> _To do_
Below are records; please set down exactly the lines from the first through the one containing "Mean predicted aligned error: 15.21 Å".

> _Provided data_
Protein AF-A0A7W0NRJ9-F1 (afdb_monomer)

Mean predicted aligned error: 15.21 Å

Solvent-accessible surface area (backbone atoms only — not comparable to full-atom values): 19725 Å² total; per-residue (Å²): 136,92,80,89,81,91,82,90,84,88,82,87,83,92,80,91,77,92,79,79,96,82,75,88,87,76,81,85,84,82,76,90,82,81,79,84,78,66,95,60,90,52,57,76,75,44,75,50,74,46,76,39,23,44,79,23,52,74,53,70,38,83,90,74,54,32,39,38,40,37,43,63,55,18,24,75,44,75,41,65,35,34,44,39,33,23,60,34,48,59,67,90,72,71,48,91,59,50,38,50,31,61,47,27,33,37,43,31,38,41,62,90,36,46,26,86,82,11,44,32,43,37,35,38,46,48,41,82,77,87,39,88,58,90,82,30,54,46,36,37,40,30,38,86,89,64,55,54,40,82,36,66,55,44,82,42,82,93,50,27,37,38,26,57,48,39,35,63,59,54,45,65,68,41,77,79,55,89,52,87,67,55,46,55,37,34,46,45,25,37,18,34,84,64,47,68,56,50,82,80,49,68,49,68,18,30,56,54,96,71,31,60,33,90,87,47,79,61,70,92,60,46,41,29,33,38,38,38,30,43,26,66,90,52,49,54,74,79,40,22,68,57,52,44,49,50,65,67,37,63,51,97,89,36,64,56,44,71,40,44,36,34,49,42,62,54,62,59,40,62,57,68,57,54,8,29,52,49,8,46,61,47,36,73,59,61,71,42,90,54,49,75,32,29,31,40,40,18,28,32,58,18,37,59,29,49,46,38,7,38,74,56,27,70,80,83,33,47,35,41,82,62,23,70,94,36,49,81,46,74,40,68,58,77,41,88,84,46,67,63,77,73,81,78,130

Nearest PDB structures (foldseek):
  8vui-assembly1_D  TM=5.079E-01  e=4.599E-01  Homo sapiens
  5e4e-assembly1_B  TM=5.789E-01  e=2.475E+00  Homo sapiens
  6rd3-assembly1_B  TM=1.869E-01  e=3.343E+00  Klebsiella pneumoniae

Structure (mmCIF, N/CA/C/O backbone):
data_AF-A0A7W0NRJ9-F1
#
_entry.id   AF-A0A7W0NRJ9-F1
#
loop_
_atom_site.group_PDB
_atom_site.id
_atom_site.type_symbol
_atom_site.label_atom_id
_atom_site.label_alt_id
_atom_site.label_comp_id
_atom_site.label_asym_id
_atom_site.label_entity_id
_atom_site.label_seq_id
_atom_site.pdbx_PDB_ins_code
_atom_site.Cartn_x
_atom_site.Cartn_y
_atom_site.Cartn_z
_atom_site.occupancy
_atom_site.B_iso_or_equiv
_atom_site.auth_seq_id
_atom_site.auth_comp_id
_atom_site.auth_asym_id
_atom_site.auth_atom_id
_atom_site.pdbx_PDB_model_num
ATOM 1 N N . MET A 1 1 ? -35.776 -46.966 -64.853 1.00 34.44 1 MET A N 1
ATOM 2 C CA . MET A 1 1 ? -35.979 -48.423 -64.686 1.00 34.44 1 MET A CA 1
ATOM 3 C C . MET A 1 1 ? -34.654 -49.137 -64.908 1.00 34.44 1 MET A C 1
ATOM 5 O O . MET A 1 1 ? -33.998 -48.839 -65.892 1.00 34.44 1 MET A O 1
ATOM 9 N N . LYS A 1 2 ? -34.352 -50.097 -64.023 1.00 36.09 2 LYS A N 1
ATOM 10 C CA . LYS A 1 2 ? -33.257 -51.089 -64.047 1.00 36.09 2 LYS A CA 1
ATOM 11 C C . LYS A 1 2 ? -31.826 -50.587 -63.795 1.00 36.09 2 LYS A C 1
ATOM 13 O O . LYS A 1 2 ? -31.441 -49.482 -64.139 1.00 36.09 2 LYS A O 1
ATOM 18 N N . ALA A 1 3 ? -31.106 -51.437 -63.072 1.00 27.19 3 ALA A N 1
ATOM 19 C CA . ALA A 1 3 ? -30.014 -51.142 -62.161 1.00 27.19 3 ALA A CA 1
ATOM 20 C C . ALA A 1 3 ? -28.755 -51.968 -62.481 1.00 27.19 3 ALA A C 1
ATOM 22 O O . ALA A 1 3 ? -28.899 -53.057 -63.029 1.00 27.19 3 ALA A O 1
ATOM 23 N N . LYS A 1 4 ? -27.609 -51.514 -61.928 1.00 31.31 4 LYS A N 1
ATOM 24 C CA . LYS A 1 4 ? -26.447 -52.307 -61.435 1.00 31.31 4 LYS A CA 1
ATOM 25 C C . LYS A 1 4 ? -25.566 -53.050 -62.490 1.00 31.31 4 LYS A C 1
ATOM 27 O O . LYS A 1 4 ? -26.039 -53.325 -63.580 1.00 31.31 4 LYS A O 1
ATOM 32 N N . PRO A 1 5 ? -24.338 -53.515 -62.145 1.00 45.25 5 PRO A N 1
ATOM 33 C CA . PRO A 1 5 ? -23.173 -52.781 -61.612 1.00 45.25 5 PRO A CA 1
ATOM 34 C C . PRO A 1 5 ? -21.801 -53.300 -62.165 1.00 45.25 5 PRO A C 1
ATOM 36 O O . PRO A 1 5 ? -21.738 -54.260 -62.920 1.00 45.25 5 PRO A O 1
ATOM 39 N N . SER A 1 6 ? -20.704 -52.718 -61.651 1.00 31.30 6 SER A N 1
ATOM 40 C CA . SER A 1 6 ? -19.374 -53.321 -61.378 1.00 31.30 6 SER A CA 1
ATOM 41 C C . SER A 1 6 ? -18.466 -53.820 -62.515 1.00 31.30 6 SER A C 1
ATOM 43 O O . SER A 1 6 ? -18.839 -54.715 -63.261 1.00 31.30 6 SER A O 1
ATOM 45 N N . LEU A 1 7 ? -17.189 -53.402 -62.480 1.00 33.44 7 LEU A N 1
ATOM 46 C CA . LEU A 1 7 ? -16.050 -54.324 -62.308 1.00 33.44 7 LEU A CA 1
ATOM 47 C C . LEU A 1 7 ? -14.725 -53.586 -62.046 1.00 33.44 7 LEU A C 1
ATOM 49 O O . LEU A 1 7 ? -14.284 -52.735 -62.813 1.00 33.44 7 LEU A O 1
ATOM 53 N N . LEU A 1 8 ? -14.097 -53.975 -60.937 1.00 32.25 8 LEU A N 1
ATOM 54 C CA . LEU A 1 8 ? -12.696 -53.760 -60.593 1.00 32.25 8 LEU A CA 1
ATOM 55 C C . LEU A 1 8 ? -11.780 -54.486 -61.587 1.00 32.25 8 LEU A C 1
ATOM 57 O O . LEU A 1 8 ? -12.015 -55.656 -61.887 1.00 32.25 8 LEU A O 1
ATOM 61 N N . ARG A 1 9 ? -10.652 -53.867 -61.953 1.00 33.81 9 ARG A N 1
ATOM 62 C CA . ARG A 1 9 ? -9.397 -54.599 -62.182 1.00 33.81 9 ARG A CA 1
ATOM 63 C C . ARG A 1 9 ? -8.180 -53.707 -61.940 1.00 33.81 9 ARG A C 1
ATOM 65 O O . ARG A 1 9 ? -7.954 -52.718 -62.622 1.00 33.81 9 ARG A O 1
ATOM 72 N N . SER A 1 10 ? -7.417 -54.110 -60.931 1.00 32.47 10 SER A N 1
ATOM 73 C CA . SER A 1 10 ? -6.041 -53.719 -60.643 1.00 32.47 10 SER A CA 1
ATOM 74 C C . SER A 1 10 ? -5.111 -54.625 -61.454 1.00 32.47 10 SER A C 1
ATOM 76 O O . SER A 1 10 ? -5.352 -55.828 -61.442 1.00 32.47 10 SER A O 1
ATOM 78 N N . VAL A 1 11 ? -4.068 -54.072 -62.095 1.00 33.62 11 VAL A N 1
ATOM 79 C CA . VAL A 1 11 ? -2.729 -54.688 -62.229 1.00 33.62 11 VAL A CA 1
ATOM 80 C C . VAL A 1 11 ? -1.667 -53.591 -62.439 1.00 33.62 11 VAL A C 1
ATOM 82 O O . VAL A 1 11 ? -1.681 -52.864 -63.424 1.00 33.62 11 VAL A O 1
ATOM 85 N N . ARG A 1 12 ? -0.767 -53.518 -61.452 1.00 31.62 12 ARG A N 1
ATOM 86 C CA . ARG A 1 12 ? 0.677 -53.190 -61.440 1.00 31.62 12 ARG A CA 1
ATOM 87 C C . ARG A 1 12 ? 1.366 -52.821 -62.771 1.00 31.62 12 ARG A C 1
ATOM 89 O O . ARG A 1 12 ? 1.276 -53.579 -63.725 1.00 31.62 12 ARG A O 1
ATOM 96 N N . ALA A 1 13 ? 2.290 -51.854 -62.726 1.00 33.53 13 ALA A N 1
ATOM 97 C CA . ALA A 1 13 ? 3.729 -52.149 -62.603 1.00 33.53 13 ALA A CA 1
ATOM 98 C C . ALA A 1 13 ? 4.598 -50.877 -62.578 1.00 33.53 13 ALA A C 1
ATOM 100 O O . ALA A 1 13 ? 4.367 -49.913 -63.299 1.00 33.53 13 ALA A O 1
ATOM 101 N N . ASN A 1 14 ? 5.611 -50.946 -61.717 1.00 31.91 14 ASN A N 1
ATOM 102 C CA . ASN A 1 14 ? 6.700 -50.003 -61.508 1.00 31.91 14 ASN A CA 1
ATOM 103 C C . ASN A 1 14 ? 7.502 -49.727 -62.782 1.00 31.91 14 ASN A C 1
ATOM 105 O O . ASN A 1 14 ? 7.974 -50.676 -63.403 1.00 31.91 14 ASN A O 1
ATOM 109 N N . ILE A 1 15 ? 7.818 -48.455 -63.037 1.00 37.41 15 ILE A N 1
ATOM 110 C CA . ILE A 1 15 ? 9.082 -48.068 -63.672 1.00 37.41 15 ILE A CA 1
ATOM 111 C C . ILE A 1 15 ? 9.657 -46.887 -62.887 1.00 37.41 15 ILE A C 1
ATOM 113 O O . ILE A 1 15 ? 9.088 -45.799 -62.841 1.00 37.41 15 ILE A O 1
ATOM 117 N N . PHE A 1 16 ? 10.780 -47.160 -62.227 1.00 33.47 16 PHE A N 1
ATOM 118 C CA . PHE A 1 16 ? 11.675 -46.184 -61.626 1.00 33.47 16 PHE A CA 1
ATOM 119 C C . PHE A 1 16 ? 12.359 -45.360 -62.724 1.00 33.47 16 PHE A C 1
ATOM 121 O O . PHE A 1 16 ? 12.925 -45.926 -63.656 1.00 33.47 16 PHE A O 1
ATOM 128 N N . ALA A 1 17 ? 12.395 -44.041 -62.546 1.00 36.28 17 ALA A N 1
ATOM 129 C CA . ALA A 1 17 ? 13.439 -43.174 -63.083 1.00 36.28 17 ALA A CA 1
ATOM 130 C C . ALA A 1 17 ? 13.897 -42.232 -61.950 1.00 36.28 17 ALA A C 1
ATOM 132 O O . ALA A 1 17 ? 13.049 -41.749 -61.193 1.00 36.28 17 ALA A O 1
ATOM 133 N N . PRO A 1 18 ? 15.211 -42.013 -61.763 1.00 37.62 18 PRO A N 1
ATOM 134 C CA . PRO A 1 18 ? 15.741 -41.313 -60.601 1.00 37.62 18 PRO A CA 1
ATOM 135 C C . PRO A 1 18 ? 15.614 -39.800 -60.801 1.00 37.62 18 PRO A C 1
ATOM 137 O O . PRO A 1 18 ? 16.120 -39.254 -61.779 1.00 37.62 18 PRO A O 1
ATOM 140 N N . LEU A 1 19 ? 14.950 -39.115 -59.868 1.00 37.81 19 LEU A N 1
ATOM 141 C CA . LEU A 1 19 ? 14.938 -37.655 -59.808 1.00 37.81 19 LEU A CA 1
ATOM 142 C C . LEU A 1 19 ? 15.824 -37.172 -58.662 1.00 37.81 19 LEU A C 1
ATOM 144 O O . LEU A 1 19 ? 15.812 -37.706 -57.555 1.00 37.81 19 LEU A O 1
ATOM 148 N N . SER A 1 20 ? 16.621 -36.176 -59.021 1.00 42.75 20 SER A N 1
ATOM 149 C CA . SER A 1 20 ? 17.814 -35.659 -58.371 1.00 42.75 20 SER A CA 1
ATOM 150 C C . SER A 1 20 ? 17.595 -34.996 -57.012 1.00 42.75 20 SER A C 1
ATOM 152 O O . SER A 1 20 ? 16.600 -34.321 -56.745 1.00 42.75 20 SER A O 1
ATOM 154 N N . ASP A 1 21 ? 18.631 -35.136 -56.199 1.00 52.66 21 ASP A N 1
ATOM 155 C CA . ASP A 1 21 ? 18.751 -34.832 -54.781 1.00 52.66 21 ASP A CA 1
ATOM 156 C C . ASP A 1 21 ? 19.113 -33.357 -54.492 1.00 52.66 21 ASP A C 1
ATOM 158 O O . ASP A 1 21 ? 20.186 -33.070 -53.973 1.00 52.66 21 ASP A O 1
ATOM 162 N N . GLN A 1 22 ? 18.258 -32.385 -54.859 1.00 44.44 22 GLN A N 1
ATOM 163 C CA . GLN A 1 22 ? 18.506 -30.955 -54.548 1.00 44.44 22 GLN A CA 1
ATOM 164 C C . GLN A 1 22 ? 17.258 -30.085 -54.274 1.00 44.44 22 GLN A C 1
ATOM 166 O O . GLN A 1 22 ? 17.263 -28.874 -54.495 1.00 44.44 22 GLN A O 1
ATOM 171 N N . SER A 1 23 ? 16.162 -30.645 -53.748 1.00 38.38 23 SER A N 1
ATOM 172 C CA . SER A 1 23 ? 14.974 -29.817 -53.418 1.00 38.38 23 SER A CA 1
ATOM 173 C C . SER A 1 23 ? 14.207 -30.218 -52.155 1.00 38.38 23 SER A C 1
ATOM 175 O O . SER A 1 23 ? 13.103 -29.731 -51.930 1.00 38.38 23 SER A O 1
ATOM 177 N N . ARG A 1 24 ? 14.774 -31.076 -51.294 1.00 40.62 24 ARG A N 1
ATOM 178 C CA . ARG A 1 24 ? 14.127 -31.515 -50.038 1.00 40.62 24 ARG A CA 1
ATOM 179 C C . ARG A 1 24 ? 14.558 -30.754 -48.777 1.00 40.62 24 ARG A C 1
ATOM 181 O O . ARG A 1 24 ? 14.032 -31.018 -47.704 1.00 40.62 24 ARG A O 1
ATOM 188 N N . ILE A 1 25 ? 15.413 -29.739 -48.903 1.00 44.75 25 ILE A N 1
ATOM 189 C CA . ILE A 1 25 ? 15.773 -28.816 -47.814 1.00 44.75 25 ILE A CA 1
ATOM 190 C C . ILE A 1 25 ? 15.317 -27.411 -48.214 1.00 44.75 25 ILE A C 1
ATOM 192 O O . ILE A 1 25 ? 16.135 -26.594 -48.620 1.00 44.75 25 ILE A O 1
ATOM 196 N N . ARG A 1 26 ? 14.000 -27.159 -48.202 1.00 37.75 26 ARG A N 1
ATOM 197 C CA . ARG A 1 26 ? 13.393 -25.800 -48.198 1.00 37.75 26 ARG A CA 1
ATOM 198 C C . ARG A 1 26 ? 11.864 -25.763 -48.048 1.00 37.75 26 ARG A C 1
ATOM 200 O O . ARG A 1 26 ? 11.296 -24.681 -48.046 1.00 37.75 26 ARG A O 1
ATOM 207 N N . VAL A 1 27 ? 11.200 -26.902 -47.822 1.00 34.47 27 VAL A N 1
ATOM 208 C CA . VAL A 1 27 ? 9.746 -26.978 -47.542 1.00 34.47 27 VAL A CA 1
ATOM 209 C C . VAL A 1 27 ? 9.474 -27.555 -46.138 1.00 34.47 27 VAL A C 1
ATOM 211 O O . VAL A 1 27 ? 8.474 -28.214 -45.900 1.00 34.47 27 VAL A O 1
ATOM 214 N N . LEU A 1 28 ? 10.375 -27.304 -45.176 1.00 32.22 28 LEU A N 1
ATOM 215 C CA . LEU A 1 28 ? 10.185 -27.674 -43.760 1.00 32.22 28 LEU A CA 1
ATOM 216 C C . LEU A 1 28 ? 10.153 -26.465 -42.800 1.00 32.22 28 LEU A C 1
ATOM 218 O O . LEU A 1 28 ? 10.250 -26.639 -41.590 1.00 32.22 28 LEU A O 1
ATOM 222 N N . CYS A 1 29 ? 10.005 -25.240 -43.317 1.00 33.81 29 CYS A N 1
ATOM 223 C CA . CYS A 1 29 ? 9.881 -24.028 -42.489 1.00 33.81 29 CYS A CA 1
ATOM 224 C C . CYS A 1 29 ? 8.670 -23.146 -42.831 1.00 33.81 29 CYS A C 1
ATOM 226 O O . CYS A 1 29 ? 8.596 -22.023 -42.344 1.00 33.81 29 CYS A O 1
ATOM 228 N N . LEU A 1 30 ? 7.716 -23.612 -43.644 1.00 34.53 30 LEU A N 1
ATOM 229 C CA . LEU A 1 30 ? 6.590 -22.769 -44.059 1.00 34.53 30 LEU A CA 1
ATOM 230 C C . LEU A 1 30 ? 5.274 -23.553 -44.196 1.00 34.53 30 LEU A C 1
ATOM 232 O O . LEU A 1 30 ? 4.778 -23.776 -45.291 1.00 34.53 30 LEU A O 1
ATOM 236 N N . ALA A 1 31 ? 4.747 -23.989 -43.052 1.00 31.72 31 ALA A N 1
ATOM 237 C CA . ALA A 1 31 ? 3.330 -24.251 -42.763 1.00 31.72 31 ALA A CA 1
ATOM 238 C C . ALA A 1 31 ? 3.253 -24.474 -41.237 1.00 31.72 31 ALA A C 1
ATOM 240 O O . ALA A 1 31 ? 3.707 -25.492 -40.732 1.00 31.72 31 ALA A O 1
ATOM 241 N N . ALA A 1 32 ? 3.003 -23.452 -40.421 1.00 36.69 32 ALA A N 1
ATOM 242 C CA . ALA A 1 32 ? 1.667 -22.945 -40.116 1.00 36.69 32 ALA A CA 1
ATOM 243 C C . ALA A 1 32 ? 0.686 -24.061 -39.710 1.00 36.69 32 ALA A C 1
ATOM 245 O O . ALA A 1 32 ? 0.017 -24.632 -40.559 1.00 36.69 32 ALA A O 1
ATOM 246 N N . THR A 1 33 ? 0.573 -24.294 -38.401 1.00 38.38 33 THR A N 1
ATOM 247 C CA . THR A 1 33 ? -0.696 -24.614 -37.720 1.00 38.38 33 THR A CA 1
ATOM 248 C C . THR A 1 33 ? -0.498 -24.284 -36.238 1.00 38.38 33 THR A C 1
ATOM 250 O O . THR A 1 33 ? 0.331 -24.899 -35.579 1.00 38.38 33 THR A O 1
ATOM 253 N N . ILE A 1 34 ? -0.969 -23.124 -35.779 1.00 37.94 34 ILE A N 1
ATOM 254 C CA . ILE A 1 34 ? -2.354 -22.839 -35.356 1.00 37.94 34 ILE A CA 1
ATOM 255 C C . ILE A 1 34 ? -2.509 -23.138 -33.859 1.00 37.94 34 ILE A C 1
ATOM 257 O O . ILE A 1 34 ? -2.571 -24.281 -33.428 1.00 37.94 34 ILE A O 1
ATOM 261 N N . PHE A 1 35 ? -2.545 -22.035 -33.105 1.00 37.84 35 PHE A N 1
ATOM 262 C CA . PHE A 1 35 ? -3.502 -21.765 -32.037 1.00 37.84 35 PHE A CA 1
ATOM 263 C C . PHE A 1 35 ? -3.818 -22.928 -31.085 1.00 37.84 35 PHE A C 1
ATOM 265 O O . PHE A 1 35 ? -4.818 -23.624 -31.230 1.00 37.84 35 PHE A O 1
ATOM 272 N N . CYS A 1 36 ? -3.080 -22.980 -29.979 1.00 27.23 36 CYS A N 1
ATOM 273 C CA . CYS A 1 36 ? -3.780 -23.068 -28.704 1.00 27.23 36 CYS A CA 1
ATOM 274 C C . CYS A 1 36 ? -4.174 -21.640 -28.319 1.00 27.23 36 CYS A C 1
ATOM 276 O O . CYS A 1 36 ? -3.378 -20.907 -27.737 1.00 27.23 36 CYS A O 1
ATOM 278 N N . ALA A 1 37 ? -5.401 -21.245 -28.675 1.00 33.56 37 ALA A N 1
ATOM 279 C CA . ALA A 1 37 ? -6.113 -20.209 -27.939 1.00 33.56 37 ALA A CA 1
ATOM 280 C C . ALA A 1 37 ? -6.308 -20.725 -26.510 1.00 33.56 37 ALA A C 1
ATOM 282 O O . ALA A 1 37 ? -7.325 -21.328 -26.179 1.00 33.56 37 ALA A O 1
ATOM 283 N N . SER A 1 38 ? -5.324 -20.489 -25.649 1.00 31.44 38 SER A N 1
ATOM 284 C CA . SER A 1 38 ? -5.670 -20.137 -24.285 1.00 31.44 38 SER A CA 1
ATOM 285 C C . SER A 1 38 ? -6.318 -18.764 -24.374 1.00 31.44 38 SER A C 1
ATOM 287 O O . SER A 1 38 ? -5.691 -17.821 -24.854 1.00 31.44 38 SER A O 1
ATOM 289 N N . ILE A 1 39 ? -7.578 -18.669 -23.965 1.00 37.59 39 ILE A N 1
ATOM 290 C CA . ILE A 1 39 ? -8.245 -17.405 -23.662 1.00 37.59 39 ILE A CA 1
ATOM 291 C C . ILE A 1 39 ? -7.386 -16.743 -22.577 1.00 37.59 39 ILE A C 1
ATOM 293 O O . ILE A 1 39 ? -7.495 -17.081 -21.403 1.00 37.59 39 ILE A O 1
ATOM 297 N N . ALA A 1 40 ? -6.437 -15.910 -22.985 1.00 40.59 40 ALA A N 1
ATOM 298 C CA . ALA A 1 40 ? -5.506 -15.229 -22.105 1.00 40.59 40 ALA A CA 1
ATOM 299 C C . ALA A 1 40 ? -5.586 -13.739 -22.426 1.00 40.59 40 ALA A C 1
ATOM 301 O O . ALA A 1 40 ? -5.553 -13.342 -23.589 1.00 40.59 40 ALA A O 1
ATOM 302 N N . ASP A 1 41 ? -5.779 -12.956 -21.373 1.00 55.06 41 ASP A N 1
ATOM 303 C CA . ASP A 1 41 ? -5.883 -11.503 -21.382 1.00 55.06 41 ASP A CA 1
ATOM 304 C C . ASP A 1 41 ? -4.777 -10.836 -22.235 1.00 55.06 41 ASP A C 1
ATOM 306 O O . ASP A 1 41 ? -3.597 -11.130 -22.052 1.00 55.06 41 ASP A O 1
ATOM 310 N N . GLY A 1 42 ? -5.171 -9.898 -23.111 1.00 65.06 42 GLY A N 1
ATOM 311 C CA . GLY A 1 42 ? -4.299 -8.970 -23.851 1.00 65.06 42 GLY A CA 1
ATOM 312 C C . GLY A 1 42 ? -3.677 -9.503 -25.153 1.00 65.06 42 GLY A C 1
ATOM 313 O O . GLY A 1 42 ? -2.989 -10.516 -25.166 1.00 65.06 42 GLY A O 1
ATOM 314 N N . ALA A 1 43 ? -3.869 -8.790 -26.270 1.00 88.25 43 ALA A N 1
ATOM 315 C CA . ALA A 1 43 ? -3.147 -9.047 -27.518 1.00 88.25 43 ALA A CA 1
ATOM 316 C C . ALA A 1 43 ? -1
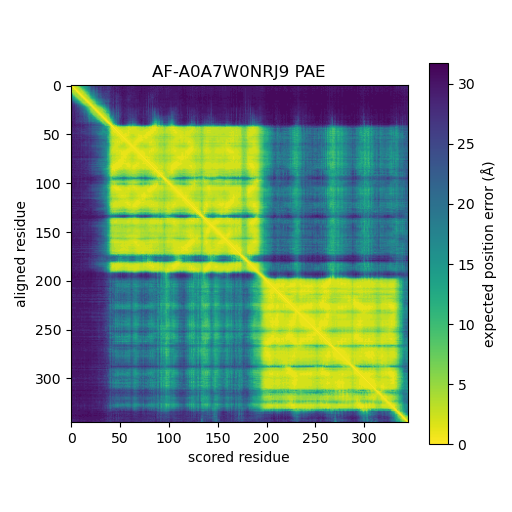.777 -8.350 -27.485 1.00 88.25 43 ALA A C 1
ATOM 318 O O . ALA A 1 43 ? -1.704 -7.163 -27.179 1.00 88.25 43 ALA A O 1
ATOM 319 N N . THR A 1 44 ? -0.690 -9.041 -27.835 1.00 92.44 44 THR A N 1
ATOM 320 C CA . THR A 1 44 ? 0.640 -8.413 -27.906 1.00 92.44 44 THR A CA 1
ATOM 321 C C . THR A 1 44 ? 0.693 -7.376 -29.033 1.00 92.44 44 THR A C 1
ATOM 323 O O . THR A 1 44 ? 0.576 -7.723 -30.207 1.00 92.44 44 THR A O 1
ATOM 326 N N . LEU A 1 45 ? 0.892 -6.104 -28.676 1.00 92.38 45 LEU A N 1
ATOM 327 C CA . LEU A 1 45 ? 1.046 -4.981 -29.609 1.00 92.38 45 LEU A CA 1
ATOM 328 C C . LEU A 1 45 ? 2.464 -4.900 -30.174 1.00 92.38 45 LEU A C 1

> _Written response_
Protein AF-A0A7W0NRJ9-F1 (afdb_monomer)

Mean predicted aligned error: 15.21 Å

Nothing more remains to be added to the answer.